ROFL I can drink to that :cheers:


----------



## USSKittyHawk (Jul 22, 2005)

Alright we underway.....I'm at work so I'm multitasking away. 

Starting lineup:

Curry
Mo
Rose
Q
Crawford


----------



## USSKittyHawk (Jul 22, 2005)

Ok..I see this guy named Yao Ming is going to be a problem. Where is Jerome James when you need him? :biggrin: 

8-5 Houston


----------



## USSKittyHawk (Jul 22, 2005)

Q completes a 3 point play and gives us a 1 point lead.


----------



## USSKittyHawk (Jul 22, 2005)

Frye can't hit anything right now. His shot has been MIA. Once again turnovers are our achilles heal, but we keeping the game close for now.

30-24 Rockets 2nd qtr.


----------



## Truknicksfan (Mar 25, 2005)

ROFL...JJ went up and down floor few time and got tried as hell. GET THE MAN A RESPERATOR ASAP!! lol we are so bad.


----------



## USSKittyHawk (Jul 22, 2005)

We need to tighten up on our interior defense. Yao been inside so much, he has orange paint under his sneaks. We need to stop being afraid to take it to the hole. We must force Yao to defend and try to get to the line. 

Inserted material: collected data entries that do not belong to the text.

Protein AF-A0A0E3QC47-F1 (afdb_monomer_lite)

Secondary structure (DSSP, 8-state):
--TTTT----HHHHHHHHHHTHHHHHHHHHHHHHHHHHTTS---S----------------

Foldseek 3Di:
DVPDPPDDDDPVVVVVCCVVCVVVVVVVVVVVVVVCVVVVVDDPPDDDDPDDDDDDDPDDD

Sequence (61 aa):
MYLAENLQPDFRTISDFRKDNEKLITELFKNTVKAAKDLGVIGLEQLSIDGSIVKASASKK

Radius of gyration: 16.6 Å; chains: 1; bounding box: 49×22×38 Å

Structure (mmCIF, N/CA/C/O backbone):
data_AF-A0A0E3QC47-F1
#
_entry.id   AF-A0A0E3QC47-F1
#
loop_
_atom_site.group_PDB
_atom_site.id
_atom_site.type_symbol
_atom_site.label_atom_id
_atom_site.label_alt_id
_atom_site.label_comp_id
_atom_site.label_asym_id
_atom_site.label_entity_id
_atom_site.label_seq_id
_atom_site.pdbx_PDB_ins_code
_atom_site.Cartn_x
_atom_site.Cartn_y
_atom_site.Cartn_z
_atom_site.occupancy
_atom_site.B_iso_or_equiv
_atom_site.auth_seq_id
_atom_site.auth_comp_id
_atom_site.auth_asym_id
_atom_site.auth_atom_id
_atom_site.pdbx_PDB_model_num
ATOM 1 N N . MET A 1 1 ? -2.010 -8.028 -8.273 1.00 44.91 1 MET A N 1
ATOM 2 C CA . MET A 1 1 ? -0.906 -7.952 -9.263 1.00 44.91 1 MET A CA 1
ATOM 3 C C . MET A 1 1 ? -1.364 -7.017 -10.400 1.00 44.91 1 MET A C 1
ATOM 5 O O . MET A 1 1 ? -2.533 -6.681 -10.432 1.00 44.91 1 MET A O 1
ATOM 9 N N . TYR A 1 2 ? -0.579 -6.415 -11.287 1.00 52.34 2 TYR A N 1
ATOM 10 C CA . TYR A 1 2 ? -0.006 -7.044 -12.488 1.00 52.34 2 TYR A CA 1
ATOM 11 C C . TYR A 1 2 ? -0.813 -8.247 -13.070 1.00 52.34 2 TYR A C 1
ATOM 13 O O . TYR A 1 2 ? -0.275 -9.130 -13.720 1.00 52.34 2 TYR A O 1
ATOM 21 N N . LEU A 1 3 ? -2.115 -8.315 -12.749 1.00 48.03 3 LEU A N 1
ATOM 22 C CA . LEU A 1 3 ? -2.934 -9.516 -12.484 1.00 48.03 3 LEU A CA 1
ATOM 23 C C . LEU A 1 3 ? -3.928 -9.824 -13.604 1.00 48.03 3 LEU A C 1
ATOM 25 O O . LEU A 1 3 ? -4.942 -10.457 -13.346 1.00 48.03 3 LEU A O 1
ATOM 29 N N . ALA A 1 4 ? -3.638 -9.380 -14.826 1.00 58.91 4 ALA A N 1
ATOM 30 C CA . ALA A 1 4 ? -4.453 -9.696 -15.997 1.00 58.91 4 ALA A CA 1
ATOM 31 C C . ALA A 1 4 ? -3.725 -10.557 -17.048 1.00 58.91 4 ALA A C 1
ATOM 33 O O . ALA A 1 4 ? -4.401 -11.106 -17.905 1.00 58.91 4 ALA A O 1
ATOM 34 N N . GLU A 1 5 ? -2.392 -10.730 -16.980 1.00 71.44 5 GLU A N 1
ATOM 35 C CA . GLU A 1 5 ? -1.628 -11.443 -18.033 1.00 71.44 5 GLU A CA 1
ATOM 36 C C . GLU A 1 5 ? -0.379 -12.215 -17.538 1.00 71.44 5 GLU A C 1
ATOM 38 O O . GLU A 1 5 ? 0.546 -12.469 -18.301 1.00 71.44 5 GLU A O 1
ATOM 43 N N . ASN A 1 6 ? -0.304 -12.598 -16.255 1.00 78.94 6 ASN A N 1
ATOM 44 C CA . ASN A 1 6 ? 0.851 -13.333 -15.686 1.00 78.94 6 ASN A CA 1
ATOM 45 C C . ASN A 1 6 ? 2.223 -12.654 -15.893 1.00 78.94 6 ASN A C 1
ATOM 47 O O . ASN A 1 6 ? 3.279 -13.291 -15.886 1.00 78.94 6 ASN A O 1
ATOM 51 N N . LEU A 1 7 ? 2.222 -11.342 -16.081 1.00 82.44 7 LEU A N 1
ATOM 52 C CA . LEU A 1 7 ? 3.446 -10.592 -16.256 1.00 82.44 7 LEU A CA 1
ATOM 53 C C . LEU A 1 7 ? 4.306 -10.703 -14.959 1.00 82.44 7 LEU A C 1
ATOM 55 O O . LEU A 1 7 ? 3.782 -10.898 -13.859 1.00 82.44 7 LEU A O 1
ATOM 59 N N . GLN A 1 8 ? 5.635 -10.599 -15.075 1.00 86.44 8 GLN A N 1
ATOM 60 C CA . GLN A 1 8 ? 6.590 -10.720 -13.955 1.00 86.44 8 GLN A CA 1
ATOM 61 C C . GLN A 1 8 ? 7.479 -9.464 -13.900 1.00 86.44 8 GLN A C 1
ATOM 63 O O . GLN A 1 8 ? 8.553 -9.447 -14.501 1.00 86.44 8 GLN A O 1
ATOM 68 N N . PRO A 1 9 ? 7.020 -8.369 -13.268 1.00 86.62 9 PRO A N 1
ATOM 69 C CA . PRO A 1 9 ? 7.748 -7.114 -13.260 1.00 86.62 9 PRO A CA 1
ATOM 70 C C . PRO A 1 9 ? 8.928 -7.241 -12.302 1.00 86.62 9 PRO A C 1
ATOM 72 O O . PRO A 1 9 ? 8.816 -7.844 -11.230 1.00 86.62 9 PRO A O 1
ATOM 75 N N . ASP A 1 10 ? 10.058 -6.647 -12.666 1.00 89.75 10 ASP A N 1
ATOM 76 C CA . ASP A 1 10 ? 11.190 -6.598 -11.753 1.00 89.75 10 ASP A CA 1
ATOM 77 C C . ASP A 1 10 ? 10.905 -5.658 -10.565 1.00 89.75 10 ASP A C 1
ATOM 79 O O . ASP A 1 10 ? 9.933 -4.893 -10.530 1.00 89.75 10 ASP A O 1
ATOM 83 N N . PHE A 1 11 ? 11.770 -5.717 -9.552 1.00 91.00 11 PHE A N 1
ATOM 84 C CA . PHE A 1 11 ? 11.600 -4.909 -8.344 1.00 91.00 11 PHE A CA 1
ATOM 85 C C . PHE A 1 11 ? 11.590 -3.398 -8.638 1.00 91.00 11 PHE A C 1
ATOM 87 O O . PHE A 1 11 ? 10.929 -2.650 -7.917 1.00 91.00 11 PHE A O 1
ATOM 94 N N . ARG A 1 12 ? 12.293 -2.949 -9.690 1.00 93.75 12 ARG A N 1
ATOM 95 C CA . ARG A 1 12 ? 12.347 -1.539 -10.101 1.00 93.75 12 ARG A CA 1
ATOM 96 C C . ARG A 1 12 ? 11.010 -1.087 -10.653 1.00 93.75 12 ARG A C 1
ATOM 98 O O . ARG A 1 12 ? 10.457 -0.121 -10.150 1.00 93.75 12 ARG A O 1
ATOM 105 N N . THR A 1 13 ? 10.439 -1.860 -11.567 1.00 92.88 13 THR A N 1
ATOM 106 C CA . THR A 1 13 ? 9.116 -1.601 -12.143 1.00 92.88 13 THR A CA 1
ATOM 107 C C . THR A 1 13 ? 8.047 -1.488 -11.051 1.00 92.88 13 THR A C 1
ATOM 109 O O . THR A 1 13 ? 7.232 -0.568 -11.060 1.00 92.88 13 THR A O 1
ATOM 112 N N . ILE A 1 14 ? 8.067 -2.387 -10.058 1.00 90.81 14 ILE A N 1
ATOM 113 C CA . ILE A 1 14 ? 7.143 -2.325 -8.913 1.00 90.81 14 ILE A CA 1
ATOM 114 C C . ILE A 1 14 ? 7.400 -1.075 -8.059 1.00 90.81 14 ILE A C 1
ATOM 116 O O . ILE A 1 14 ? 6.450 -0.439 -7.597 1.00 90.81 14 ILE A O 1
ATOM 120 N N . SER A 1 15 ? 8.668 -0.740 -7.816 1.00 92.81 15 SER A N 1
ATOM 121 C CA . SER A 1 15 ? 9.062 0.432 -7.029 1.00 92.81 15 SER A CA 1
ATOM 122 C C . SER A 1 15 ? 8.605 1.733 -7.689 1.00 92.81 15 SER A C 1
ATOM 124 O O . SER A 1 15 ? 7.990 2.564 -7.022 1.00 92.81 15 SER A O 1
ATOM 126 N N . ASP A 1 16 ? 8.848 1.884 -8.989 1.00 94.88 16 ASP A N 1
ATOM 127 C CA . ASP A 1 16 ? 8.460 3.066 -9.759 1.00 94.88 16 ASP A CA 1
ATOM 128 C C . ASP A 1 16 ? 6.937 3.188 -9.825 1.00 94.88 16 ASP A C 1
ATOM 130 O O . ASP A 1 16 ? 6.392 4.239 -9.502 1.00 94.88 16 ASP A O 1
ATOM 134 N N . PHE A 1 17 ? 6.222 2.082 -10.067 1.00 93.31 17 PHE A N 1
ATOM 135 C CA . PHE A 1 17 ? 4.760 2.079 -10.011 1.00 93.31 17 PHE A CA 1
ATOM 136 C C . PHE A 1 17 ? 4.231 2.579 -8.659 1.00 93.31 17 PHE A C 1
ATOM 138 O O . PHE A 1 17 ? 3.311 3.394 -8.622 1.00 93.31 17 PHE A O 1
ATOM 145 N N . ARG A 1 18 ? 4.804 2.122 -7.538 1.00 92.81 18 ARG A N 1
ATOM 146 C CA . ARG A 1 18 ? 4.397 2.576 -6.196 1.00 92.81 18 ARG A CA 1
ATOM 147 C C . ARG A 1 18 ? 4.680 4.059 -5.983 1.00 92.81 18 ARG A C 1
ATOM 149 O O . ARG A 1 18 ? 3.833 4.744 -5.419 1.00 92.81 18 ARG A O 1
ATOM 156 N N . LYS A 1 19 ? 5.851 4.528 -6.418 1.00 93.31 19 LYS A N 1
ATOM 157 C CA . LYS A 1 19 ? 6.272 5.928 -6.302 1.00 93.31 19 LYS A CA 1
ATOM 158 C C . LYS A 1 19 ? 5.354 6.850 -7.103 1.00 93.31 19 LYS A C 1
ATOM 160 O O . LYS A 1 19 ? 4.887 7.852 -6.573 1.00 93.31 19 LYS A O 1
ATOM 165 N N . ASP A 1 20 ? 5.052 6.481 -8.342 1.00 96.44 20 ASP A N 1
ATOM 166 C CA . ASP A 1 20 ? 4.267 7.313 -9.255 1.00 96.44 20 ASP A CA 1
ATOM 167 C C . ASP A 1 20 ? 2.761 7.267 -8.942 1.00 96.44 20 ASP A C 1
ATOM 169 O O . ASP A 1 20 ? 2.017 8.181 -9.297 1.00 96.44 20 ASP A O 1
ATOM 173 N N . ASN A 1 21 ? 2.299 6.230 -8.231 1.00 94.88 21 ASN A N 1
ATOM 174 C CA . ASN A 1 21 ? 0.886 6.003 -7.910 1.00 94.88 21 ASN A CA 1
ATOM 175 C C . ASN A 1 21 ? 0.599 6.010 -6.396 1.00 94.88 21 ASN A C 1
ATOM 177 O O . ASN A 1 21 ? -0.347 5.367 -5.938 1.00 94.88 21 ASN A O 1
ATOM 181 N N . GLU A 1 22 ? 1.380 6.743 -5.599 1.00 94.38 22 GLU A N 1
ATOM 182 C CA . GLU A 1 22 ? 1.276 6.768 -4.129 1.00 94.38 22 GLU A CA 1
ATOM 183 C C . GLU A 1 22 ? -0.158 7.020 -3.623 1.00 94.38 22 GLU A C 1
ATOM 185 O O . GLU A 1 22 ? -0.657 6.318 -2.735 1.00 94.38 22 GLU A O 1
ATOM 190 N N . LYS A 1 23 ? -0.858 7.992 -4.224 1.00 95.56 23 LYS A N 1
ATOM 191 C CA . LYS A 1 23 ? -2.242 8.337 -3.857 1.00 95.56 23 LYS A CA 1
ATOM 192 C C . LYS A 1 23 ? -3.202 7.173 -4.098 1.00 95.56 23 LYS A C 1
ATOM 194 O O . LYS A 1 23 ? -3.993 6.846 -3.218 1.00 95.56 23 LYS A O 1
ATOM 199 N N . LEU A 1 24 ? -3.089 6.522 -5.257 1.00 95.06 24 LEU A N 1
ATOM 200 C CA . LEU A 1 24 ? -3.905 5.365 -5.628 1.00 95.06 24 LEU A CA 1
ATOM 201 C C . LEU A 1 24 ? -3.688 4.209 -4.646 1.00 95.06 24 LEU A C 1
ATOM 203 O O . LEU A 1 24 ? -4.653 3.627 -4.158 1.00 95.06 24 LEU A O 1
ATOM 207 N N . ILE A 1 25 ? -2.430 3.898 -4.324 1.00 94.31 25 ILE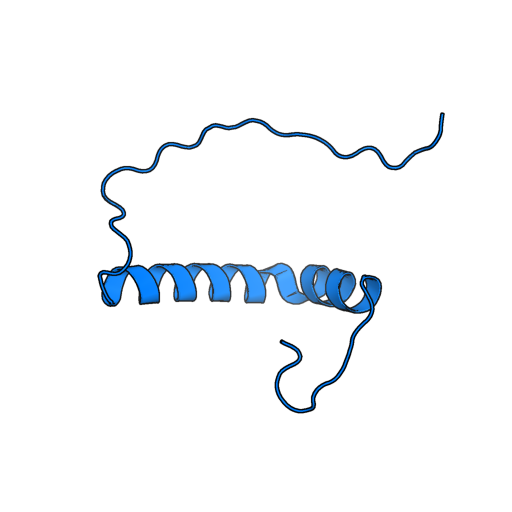 A N 1
ATOM 208 C CA . ILE A 1 25 ? -2.092 2.832 -3.371 1.00 94.31 25 ILE A CA 1
ATOM 209 C C . ILE A 1 25 ? -2.659 3.138 -1.982 1.00 94.31 25 ILE A C 1
ATOM 211 O O . ILE A 1 25 ? -3.217 2.254 -1.332 1.00 94.31 25 ILE A O 1
ATOM 215 N N . THR A 1 26 ? -2.566 4.393 -1.545 1.00 94.94 26 THR A N 1
ATOM 216 C CA . THR A 1 26 ? -3.105 4.832 -0.253 1.00 94.94 26 THR A CA 1
ATOM 217 C C . THR A 1 26 ? -4.625 4.677 -0.190 1.00 94.94 26 THR A C 1
ATOM 219 O O . THR A 1 26 ? -5.155 4.166 0.798 1.00 94.94 26 THR A O 1
ATOM 222 N N . GLU A 1 27 ? -5.344 5.090 -1.235 1.00 96.94 27 GLU A N 1
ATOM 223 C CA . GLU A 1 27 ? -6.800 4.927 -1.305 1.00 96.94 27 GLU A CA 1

Seems like Q will be out for the rest of this game. It's funny he appears to be playing better on an injured ankle than he is when healthy. Go figure.

38-31 Rockets


----------



## USSKittyHawk (Jul 22, 2005)

It's a shame when 2 kids in their 20's let a 70 year old center fight them for a rebound and win.

41-36 Rockets


----------



## USSKittyHawk (Jul 22, 2005)

We still hanging tough but we still need to stop the turnovers. One stat that I notice was Rose having a whopping 6 assists. That's huge compared to the amount of assists we have had in the past. 

45-42 Rockets End of the 1st half


----------



## USSKittyHawk (Jul 22, 2005)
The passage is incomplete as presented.